* [What to do]
Extract from the entries below, exactly as given, only the lines from the line containing "ATOM 162 O O" to the line containing "ATOM 174 N N", both lines included.

Stored entries:
● ● ● ● ●

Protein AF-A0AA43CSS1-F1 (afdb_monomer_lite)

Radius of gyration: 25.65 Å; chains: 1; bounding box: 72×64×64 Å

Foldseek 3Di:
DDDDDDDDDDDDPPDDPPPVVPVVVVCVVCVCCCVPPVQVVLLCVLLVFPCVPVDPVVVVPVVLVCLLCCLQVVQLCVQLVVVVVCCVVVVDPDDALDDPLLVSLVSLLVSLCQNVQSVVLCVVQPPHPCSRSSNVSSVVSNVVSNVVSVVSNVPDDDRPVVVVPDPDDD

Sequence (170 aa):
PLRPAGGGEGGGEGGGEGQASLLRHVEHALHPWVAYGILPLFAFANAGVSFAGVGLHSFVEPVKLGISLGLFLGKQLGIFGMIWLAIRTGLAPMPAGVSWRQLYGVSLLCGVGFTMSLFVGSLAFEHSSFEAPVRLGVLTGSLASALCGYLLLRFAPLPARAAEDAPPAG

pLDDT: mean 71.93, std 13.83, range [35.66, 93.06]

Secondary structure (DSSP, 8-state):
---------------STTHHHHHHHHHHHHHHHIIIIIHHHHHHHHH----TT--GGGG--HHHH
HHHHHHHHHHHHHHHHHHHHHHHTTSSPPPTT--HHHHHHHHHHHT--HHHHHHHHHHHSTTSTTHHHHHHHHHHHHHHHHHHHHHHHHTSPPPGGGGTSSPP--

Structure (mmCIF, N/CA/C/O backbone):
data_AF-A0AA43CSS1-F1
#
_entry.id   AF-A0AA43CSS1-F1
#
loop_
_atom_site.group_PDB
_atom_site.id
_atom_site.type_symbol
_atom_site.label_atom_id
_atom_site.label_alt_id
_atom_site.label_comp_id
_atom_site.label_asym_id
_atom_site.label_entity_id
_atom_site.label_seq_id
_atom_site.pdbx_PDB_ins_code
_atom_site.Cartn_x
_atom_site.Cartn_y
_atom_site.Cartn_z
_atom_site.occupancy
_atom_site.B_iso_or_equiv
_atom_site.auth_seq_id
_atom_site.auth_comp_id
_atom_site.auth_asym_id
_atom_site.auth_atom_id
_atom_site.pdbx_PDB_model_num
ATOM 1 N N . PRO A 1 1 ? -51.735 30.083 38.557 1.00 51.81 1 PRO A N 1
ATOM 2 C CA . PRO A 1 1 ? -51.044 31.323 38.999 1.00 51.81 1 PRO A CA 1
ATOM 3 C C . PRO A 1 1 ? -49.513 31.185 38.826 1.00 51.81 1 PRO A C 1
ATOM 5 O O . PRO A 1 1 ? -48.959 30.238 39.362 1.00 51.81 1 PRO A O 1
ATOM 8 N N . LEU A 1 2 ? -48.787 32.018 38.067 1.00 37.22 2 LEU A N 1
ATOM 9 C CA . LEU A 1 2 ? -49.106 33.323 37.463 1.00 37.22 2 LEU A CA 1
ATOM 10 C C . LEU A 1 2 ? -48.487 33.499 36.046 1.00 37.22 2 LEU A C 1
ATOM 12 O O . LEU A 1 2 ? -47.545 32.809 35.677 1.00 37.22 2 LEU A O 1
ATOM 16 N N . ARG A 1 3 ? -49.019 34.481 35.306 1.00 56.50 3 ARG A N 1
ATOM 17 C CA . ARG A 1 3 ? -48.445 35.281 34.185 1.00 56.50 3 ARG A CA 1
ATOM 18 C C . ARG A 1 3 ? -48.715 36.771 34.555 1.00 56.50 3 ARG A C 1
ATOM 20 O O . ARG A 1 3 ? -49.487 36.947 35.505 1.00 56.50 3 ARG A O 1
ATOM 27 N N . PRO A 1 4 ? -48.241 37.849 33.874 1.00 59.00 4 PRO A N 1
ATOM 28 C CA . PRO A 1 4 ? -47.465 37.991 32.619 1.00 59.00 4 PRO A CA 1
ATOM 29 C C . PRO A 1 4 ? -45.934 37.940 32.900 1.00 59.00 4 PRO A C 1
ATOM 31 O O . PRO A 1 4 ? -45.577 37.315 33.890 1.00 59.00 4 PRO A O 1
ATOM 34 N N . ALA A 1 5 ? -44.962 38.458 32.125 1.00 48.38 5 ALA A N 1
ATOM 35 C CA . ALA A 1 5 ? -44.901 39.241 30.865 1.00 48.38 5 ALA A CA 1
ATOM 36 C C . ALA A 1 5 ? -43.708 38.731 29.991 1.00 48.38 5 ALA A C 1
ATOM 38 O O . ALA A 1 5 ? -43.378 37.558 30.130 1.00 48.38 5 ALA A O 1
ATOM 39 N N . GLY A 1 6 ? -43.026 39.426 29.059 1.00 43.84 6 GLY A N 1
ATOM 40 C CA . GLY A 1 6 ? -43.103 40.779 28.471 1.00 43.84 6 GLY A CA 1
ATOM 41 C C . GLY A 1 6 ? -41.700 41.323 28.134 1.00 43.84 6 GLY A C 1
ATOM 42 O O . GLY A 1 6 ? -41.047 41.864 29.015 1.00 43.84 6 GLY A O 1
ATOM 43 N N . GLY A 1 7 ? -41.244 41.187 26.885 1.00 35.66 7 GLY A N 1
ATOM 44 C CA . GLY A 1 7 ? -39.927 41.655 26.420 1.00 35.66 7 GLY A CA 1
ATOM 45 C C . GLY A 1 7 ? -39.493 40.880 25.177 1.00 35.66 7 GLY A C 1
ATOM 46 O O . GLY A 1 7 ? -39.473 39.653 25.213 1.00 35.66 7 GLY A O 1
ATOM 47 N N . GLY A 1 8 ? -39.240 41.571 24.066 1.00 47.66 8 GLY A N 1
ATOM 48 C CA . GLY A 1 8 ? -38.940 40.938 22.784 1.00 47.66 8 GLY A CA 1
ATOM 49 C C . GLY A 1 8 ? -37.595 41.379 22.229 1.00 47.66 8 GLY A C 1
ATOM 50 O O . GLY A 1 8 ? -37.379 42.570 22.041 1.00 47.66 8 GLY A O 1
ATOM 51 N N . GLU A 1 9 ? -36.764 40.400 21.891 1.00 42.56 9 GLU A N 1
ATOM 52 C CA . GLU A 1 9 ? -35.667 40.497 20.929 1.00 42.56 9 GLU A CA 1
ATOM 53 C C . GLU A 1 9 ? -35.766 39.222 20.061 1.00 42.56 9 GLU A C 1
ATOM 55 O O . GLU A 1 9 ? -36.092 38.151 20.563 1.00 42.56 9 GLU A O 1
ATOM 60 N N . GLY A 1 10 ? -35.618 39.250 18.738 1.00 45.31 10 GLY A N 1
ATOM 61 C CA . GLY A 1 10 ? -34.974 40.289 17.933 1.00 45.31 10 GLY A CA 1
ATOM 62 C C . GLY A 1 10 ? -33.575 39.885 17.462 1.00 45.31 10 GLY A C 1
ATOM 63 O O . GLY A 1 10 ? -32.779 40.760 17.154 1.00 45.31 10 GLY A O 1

● ● ● ● ●

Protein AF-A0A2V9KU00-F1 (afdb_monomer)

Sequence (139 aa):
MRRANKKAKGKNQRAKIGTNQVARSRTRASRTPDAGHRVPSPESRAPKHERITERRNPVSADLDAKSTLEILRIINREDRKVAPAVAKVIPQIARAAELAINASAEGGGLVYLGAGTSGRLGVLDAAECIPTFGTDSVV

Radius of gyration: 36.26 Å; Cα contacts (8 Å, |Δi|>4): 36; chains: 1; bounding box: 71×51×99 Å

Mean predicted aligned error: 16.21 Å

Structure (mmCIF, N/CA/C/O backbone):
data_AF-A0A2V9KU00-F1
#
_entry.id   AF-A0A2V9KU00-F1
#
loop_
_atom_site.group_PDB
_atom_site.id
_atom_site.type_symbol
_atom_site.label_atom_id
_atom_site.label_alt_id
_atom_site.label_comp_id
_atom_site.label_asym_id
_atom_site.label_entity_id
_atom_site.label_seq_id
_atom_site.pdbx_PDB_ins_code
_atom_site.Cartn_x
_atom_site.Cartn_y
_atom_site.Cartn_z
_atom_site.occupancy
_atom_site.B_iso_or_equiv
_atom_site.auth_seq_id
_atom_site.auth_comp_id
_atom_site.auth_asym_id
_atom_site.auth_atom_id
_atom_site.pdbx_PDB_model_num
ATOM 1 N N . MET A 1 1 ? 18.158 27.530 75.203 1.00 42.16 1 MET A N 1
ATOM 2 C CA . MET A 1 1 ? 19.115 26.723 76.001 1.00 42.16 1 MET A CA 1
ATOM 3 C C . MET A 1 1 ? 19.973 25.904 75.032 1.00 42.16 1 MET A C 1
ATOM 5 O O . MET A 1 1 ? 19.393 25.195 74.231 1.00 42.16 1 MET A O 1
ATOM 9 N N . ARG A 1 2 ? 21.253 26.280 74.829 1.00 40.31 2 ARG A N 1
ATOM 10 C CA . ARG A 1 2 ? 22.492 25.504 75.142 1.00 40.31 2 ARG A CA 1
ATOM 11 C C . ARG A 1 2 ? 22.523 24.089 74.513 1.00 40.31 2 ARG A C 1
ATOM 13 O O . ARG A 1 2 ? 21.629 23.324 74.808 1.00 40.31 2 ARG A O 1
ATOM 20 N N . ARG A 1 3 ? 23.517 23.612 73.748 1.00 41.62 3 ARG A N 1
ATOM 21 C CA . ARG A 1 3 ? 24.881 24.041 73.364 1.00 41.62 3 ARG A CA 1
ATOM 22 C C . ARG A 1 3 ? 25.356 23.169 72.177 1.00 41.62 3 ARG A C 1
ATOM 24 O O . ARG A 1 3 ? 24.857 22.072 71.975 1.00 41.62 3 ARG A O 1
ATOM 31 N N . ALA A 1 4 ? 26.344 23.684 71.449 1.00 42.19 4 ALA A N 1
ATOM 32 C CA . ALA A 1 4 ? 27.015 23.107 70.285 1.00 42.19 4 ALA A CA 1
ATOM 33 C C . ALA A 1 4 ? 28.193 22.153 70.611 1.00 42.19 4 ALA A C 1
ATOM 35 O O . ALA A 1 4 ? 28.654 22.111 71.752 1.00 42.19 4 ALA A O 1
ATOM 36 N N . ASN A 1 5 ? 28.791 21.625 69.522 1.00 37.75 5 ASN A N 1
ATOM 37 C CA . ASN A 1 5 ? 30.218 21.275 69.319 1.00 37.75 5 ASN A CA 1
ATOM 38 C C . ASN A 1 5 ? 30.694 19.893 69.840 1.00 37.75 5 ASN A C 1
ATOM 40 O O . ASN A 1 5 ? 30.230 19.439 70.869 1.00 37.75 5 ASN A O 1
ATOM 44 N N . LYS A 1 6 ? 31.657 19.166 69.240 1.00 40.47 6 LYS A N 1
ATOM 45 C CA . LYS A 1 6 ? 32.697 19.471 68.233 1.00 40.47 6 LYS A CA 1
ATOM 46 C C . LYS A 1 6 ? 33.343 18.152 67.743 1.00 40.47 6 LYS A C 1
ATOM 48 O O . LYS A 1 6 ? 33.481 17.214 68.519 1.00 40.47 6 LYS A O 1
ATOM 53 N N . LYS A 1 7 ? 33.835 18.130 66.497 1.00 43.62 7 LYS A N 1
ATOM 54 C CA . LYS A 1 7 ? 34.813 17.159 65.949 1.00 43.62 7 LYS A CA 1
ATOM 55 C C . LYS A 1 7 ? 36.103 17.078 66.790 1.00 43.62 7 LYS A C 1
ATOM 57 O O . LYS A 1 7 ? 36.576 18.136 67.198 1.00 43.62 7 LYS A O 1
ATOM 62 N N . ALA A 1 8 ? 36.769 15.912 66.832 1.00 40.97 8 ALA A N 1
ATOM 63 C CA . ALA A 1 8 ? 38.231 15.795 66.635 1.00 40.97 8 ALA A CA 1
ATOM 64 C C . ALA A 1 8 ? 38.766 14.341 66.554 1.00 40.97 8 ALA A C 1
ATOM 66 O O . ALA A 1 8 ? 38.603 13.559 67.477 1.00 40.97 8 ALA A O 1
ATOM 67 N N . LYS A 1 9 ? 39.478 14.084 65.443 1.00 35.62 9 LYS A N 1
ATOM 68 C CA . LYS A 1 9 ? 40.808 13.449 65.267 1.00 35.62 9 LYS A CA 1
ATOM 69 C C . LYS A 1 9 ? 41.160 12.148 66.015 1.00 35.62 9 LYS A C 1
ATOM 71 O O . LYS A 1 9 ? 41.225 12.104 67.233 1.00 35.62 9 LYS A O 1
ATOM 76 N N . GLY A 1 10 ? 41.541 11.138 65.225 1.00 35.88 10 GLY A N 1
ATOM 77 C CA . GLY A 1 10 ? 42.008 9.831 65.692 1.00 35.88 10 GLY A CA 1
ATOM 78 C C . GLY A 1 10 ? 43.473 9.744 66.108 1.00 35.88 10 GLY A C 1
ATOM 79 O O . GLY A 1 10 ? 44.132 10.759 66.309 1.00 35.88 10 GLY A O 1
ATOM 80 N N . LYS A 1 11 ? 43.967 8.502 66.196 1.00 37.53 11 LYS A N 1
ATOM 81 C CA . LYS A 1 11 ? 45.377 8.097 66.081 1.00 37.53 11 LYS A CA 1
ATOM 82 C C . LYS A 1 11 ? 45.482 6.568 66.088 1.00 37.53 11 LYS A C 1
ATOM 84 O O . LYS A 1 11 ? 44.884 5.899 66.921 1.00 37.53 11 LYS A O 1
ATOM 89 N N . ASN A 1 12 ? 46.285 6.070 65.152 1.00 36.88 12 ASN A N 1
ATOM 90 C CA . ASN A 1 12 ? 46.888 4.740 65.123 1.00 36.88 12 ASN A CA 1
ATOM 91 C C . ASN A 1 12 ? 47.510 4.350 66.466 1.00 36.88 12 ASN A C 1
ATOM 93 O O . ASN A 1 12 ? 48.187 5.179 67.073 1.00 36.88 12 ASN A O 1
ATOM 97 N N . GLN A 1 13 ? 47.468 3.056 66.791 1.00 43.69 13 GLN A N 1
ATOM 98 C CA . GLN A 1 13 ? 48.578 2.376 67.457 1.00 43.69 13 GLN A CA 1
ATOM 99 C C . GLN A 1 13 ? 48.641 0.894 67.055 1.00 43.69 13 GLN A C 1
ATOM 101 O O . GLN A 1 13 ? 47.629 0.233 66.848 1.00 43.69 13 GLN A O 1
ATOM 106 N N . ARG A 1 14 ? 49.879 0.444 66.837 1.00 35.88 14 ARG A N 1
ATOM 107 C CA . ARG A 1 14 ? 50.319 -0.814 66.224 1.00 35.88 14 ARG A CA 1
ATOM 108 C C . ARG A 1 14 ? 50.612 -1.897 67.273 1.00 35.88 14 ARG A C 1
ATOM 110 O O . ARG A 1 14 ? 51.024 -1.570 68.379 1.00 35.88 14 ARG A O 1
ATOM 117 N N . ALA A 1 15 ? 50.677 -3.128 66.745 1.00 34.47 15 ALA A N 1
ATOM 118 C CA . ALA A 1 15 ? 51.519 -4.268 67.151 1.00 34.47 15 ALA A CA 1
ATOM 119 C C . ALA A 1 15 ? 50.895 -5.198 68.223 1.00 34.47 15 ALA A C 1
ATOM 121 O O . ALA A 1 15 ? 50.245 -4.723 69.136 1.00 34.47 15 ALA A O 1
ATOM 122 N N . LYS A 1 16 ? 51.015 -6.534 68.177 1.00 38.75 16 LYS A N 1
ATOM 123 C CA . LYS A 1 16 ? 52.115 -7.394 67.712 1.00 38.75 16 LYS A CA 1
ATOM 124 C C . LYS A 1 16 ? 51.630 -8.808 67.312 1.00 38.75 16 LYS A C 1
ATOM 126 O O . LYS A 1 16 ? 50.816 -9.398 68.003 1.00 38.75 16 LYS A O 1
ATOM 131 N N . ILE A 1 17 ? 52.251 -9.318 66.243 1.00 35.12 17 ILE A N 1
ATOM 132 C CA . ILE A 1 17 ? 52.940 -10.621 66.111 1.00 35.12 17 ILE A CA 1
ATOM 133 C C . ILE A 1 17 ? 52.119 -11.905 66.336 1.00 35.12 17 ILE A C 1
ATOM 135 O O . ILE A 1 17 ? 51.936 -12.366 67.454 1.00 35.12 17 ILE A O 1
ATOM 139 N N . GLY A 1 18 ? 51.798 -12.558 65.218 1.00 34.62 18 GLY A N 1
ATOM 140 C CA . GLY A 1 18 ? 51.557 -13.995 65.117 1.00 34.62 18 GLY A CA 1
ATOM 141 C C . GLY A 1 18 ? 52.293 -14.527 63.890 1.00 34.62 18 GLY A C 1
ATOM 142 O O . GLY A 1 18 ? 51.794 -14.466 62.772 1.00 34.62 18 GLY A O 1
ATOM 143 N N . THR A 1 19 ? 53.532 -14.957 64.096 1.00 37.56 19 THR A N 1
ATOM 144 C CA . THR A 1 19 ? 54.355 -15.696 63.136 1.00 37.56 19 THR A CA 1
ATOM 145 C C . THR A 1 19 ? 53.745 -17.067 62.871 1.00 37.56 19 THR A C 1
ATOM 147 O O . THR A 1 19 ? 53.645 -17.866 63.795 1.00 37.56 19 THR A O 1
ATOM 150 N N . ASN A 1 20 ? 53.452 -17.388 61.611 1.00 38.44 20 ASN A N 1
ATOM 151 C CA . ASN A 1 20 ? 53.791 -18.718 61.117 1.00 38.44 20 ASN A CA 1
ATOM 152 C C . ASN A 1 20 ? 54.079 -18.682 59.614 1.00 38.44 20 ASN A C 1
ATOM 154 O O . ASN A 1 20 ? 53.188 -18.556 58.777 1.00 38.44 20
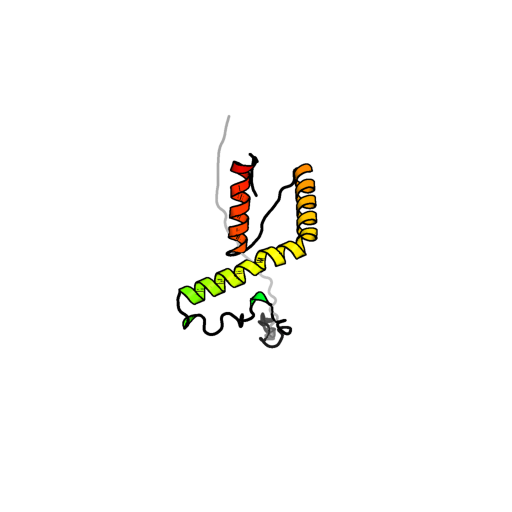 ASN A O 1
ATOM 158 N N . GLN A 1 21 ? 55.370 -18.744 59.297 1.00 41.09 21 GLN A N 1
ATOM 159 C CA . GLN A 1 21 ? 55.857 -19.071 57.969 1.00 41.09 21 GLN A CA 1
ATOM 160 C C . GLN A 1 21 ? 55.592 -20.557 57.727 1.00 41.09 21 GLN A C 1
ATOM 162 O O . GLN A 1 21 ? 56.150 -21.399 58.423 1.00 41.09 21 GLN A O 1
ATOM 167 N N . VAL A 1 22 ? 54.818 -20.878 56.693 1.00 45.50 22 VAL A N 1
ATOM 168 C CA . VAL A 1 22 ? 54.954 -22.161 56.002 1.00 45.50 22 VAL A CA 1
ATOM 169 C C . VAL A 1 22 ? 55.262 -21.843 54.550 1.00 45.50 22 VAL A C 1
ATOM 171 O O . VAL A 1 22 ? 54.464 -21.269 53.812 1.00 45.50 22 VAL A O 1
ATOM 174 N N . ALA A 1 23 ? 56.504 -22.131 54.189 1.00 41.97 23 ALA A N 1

● ● ● ● ●

* [Task answer]
ATOM 162 O O . GLN A 1 21 ? 56.150 -21.399 58.423 1.00 41.09 21 GLN A O 1
ATOM 167 N N . VAL A 1 22 ? 54.818 -20.878 56.693 1.00 45.50 22 VAL A N 1
ATOM 168 C CA . VAL A 1 22 ? 54.954 -22.161 56.002 1.00 45.50 22 VAL A CA 1
ATOM 169 C C . VAL A 1 22 ? 55.262 -21.843 54.550 1.00 45.50 22 VAL A C 1
ATOM 171 O O . VAL A 1 22 ? 54.464 -21.269 53.812 1.00 45.50 22 VAL A O 1
ATOM 174 N N . ALA A 1 23 ? 56.504 -22.131 54.189 1.00 41.97 23 ALA A N 1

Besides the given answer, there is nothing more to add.